2020年3月31日時点で既に営業を開始しており、資本金が5,000万円以下かつ客席面積が100平米以下の店舗については例外となっているものの、対象施設であるにも関わらず違反した場合には罰則が課せられます。
また、「喫煙専用室は飲食不可」「加熱式たばこ専用喫煙室のみ飲食可」などの新ルールも設けられているため、遵守に際し改正法の内容を改めて把握することが重要です。
景品表示法:高額なクーポン券は法律違反の恐れも
景品表示法とは、商品やサービスについて品質・内容・価格等を偽って表示することを規制する法律です。飲食店では景品表示法に基づき、メニューや広告で原材料や写真などを偽ってしまうと、違反と見なされる場合があります。
また、景品表示法ではクーポンの利用についても規制しています。クーポン利用によって商品やサービスを無料提供することを「総付景品(そうづけけいひん)」と呼び、総付景品には顧客との取引額に応じて限度額が定められています。
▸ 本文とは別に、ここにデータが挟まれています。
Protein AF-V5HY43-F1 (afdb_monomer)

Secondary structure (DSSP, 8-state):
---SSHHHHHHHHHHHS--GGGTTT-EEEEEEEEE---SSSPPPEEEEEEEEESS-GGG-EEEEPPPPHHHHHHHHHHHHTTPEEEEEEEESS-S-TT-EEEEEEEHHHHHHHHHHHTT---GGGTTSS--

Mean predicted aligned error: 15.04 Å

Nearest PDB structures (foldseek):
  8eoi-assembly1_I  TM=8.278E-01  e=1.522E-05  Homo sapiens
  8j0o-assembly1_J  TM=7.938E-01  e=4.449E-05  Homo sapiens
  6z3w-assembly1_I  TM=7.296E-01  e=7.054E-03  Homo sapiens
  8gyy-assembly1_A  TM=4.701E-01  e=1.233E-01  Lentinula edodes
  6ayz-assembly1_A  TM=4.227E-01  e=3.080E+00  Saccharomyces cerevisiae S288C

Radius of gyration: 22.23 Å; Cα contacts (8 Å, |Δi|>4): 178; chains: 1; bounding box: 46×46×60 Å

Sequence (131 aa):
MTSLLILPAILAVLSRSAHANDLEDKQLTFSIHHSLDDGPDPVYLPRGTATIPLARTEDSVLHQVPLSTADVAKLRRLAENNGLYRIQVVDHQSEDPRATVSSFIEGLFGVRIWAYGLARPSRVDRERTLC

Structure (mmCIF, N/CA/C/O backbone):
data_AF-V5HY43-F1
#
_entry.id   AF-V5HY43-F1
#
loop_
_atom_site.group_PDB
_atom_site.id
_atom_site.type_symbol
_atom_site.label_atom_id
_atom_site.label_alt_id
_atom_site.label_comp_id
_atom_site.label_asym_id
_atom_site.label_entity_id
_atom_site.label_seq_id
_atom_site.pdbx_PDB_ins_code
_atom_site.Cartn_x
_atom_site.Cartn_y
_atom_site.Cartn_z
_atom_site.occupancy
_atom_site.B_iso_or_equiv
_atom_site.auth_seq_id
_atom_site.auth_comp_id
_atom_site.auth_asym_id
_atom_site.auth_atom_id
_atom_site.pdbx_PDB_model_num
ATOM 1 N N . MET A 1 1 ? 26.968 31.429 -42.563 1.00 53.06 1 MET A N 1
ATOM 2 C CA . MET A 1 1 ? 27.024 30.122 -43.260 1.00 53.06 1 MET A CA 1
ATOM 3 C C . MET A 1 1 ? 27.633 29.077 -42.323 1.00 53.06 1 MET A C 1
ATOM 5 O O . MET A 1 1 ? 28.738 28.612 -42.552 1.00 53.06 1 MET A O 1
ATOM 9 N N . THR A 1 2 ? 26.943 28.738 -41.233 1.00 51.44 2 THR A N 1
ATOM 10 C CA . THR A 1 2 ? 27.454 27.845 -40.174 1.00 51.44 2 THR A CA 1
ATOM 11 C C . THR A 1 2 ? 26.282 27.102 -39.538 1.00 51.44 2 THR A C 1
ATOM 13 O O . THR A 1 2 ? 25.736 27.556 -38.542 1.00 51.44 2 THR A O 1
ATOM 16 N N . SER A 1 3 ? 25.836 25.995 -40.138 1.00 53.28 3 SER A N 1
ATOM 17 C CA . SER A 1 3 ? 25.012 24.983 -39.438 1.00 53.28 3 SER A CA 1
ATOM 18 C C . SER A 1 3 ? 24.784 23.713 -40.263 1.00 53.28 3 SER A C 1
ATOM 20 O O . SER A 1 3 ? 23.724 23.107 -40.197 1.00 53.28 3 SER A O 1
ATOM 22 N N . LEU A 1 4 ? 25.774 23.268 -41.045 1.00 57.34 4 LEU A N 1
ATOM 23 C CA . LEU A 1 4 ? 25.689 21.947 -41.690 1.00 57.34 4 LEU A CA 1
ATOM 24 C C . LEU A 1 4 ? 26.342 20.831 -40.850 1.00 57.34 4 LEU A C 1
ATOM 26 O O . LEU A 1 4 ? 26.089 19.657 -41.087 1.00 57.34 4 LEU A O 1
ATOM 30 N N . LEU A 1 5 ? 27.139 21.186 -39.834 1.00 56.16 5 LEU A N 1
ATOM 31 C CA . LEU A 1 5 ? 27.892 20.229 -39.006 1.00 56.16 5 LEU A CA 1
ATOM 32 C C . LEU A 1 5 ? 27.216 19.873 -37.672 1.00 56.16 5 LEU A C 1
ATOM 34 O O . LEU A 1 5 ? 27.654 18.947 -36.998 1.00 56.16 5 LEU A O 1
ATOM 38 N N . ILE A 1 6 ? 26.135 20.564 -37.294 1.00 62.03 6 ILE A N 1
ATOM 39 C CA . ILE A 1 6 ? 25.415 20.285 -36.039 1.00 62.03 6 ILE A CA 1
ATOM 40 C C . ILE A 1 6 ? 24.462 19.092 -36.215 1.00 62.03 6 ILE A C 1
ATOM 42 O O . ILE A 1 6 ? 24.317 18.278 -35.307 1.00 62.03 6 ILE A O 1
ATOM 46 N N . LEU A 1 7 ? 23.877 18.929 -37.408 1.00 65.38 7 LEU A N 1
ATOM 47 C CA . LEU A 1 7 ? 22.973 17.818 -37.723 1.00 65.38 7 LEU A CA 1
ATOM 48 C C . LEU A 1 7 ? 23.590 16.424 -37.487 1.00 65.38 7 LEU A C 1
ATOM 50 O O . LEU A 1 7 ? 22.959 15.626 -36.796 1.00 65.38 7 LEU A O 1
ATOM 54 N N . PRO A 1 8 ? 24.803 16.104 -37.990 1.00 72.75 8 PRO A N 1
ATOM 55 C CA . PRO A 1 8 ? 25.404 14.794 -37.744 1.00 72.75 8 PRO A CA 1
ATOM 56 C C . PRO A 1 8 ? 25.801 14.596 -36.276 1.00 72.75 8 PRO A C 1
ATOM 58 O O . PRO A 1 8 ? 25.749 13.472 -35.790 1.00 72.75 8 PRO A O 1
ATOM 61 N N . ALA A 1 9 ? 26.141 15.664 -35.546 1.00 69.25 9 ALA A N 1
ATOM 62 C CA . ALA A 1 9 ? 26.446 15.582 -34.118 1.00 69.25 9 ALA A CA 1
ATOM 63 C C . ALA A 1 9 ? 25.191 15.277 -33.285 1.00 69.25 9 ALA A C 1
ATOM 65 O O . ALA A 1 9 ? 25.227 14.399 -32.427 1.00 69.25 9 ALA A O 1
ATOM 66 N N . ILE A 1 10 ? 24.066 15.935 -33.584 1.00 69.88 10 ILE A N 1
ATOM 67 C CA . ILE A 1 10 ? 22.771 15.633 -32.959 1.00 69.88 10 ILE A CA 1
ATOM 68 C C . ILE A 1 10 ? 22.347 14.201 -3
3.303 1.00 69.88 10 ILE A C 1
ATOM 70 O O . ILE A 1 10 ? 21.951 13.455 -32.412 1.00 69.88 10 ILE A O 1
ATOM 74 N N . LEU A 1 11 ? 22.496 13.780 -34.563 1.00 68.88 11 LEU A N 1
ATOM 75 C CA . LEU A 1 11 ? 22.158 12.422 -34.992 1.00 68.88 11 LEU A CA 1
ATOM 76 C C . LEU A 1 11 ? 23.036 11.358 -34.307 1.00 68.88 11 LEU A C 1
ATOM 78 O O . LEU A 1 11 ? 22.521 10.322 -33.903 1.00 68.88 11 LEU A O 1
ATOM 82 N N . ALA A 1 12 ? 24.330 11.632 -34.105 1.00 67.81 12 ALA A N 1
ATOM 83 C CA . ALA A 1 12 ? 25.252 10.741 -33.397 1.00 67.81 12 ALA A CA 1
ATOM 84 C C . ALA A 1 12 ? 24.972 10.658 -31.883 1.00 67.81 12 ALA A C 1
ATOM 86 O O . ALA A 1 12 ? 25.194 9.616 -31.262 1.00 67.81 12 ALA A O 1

取引額が1,000円未満であれば200円までのクーポン、取引額が1,000円以上であれば取引額の20%までのクーポンの利用のみが認められます。これらの規定を超える高額なクーポン券の発行は、法律違反となる恐れもあるため、注意が必要です。
コロナ禍の影響で賃料猶予などの動きも
新型コロナウイルスの感染拡大によって2020年5月に発令された緊急事態宣言とその延長などによって売り上げが減少した事業者を支援するため、政府は「家賃支援給付金」を行っています。
家賃支援給付金の対象者は、資本金10億円未満の中堅企業、中小企業、小規模事業者を対象で、医療法人、農業法人、NPO法人、社会福祉法人、個人事業者は、フリーランスも含含まれており、幅広く支援をする仕組みとなっています。
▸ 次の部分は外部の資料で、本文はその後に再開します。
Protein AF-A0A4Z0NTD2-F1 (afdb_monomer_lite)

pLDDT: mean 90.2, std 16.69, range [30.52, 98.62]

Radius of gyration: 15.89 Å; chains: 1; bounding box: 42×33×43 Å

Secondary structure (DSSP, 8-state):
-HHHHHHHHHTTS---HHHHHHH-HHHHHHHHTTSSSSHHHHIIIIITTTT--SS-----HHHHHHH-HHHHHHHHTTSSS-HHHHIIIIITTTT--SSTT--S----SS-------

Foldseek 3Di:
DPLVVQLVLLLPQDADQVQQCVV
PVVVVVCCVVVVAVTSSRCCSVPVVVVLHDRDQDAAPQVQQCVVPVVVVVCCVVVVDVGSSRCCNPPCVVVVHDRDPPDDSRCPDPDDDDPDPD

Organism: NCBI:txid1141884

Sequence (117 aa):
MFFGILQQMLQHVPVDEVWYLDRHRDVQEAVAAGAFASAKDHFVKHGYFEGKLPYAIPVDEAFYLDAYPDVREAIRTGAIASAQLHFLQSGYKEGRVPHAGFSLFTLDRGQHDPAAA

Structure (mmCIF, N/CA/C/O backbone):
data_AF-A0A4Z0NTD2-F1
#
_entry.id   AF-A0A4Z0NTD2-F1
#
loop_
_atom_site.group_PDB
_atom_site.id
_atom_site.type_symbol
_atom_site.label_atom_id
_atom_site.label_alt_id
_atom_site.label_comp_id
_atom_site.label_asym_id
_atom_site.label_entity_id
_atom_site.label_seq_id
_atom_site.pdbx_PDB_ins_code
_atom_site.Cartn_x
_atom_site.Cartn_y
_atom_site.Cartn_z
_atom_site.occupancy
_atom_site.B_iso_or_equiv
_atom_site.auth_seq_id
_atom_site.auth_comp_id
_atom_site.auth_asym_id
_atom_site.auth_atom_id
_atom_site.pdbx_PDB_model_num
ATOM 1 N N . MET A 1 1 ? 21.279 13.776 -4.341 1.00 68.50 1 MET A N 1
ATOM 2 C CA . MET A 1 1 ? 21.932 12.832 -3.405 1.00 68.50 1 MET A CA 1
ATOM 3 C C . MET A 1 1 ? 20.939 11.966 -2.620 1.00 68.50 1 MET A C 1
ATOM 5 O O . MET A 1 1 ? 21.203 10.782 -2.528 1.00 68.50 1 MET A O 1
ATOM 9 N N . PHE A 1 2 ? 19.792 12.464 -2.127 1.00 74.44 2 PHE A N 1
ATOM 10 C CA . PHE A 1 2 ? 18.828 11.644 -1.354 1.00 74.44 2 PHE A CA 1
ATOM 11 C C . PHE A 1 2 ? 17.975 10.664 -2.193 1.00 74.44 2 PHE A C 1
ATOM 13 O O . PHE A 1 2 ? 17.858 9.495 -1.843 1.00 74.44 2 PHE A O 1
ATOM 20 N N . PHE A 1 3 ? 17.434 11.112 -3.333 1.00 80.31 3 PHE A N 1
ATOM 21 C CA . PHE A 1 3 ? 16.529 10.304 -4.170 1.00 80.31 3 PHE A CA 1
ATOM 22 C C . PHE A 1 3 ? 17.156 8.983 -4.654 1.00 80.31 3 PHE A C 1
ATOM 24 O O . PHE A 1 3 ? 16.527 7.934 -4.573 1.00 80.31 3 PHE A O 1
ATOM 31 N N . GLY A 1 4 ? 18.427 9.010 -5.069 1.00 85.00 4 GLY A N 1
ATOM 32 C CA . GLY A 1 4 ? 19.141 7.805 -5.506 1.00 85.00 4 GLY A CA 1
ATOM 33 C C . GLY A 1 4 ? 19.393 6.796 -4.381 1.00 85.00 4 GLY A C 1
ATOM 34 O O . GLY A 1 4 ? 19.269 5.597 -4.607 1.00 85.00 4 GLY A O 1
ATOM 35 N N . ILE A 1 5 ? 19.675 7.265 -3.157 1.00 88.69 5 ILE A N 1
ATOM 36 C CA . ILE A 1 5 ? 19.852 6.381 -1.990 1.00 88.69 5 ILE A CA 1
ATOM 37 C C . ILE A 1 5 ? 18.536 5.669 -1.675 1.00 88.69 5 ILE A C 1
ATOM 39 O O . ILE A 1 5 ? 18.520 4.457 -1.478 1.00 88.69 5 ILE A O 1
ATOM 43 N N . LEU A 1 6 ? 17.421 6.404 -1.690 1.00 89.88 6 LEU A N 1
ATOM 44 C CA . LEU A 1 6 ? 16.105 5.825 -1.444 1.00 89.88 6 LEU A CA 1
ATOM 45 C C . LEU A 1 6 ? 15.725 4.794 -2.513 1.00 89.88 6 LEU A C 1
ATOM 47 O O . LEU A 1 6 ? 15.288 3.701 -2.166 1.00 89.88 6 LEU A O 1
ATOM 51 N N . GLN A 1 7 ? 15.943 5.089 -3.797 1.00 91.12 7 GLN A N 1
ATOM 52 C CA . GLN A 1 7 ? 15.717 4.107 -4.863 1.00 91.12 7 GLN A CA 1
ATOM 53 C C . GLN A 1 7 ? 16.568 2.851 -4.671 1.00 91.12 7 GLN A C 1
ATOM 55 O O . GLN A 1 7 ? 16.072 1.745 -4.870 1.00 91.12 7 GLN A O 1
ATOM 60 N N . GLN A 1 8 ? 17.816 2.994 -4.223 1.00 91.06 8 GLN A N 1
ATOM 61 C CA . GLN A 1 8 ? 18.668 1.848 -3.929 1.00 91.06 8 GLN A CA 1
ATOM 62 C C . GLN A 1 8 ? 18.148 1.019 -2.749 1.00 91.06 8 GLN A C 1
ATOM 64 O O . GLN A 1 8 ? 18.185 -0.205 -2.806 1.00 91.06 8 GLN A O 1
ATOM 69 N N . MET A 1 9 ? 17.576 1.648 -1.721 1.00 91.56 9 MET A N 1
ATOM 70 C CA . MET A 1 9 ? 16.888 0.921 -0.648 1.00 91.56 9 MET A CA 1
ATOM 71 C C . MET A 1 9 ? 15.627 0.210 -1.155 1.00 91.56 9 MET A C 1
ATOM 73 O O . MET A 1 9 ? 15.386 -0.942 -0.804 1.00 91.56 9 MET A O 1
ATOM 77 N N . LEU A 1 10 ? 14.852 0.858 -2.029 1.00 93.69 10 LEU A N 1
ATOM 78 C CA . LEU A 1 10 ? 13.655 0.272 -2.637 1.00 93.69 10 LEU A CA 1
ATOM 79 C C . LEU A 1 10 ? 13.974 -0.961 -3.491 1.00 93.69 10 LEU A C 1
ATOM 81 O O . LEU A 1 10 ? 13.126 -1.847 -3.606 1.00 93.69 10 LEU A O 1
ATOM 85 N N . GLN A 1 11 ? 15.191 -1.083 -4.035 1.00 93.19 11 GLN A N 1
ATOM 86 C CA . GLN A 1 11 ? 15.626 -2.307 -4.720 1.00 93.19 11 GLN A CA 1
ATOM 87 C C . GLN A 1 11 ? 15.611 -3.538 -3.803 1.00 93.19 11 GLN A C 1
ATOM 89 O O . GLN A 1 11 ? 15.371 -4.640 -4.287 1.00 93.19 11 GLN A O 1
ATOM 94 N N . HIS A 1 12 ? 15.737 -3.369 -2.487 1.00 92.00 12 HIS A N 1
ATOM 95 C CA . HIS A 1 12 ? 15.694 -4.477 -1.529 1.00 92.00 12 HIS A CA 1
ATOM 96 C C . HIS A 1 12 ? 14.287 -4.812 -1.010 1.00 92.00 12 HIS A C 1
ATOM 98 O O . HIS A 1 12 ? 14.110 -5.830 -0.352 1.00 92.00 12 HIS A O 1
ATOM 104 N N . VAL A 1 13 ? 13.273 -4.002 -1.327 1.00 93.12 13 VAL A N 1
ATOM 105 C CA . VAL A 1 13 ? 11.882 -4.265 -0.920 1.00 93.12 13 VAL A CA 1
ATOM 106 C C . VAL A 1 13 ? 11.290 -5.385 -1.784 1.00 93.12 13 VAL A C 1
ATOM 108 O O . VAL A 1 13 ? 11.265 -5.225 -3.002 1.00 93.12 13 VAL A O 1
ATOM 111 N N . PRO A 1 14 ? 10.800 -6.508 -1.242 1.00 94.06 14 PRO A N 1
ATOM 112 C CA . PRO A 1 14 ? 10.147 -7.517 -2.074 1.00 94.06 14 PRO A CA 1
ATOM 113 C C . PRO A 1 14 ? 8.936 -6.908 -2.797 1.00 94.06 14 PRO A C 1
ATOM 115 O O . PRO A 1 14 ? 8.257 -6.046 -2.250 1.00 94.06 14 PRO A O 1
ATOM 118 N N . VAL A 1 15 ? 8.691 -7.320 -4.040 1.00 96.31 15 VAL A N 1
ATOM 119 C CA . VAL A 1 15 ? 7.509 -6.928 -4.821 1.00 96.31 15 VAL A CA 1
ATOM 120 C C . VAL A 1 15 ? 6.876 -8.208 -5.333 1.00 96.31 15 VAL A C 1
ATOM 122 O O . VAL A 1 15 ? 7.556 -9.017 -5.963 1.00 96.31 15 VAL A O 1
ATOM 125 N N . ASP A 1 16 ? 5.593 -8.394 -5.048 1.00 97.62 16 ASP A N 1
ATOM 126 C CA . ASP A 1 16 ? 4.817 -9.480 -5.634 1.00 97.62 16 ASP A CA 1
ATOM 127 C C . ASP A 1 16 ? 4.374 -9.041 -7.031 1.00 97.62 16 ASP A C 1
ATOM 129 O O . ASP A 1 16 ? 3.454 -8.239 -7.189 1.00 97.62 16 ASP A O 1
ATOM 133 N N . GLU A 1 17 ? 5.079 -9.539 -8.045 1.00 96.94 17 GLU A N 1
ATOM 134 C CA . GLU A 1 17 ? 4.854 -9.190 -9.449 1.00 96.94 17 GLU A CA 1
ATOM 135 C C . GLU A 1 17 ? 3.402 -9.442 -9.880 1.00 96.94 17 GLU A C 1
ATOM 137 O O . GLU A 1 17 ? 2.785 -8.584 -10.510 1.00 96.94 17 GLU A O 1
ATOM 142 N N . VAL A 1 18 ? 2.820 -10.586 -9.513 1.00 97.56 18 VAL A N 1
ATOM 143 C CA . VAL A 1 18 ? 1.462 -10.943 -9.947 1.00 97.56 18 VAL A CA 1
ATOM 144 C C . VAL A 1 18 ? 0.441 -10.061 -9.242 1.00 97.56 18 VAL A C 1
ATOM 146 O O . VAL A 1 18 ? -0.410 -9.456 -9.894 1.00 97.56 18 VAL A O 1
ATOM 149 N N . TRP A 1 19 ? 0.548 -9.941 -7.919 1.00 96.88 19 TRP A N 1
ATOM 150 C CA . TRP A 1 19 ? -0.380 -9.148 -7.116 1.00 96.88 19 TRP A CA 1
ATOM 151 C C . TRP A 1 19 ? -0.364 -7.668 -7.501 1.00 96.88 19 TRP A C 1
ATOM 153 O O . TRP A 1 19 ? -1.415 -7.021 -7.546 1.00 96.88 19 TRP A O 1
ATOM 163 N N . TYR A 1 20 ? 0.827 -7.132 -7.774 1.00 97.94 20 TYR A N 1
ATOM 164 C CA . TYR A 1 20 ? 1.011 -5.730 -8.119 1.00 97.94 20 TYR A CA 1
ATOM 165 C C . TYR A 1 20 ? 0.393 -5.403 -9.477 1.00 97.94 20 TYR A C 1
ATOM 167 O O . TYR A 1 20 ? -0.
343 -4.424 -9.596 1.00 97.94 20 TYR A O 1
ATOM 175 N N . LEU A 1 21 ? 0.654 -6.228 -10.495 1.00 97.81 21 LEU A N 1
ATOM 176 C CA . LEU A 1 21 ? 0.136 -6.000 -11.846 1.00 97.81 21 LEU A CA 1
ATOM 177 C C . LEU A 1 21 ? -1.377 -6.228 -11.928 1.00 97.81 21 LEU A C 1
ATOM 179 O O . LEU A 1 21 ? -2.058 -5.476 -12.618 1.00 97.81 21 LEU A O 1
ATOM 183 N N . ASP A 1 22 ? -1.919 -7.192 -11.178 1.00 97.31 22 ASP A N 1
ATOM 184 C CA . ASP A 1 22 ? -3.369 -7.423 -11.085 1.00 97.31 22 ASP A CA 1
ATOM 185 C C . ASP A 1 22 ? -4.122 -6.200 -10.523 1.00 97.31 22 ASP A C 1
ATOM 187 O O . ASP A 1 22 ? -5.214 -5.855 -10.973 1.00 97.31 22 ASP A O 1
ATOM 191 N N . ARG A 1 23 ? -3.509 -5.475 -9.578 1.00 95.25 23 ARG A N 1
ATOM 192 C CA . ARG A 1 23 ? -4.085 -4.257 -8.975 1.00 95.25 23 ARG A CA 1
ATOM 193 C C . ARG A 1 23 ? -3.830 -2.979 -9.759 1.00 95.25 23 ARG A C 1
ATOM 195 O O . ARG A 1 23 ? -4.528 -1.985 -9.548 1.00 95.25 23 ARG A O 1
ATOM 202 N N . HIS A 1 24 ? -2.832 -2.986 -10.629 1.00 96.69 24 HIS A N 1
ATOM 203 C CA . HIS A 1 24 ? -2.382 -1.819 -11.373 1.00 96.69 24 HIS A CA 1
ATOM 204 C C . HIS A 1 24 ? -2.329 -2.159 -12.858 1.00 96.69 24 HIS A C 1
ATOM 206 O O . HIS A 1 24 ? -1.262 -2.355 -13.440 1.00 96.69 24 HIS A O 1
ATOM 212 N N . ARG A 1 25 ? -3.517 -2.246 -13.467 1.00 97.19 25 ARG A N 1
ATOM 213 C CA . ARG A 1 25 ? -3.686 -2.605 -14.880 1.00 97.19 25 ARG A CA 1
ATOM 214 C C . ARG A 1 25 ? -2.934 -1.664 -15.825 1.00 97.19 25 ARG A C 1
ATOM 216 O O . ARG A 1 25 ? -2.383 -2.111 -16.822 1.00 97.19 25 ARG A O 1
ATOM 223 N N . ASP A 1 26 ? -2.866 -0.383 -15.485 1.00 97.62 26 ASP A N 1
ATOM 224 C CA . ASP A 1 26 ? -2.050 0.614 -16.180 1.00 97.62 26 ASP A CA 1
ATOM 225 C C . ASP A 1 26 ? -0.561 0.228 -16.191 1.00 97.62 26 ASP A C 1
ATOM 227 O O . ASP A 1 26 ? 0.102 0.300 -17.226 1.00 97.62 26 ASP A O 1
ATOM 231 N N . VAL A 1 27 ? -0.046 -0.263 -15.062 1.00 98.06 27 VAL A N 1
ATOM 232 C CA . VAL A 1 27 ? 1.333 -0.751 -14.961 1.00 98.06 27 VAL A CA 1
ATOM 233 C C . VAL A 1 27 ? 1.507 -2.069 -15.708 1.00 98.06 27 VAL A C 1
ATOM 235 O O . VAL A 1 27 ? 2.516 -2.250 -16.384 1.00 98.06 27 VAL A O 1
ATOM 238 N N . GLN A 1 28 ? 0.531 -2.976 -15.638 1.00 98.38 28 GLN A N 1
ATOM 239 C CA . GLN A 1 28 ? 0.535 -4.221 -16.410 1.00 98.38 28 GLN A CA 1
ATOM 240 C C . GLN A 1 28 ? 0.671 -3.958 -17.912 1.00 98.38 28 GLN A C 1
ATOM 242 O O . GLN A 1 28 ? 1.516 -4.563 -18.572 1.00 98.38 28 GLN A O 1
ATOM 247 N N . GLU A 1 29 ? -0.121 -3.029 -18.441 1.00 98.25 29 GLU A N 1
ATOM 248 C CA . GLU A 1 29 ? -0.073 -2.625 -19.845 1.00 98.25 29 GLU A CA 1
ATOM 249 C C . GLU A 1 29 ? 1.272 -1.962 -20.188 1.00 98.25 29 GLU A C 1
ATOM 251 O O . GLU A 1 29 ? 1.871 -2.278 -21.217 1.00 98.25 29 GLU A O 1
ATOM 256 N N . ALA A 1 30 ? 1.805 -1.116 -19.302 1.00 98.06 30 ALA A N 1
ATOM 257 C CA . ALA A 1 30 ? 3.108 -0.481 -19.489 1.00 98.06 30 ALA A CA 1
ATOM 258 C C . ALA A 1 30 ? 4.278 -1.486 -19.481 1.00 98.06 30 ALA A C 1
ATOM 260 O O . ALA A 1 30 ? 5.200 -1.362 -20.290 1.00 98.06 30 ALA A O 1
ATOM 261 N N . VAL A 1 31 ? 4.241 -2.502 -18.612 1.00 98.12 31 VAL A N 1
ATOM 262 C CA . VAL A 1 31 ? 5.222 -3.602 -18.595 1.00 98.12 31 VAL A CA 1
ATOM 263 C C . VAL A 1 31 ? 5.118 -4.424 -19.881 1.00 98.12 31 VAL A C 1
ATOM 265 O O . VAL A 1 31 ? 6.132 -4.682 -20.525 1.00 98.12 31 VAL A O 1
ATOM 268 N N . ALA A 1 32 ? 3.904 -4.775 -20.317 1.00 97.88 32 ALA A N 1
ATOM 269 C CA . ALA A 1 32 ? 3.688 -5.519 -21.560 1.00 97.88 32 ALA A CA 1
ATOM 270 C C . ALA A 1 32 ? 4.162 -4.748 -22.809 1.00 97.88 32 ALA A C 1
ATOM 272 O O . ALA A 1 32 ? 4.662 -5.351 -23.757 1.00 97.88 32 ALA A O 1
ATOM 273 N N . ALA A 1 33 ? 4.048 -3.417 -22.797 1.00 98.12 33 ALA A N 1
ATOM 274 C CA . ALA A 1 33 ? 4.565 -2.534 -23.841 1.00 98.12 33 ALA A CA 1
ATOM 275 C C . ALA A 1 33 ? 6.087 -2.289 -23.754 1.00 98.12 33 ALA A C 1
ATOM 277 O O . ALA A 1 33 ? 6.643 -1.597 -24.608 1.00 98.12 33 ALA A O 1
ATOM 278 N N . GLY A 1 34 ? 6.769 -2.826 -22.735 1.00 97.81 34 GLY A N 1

7月14日からすでに申請が開始され、中小企業には最大600万円、個人事業主には最大300万円が半年分の家賃として8月4日から支給が始まっています。
申請書類が多いことから、受給までには2週間よりかかるとしています。
飲食店を開業する際は、関連する法律をもう一度確認しよう
飲食店の開業にあたっては、食品衛生面のみならず、雇用面や利用者の健康面などさまざまな規制が存在します。また、翌2021年の東京オリンピック開催を控え、国内外から注目が集まっていることなどを背景に、健康促進に向けた法改正が活発に行われています。
営業規模や雇用有無によって努力義務なのか、あるいは法的義務なのかが変わり、違反した場合は罰金などが課せられるため、事業者は提供サービスを詳細に確認し、トラブルの無い経営を目指す必要があります。
新型コロナウイルスの感染拡大を防ぐために、飲食店事業者は衛生面や雇用面には最大限の注意を払い、慎重な姿勢でサービス提供にあたることが今一層求められているといえるでしょう。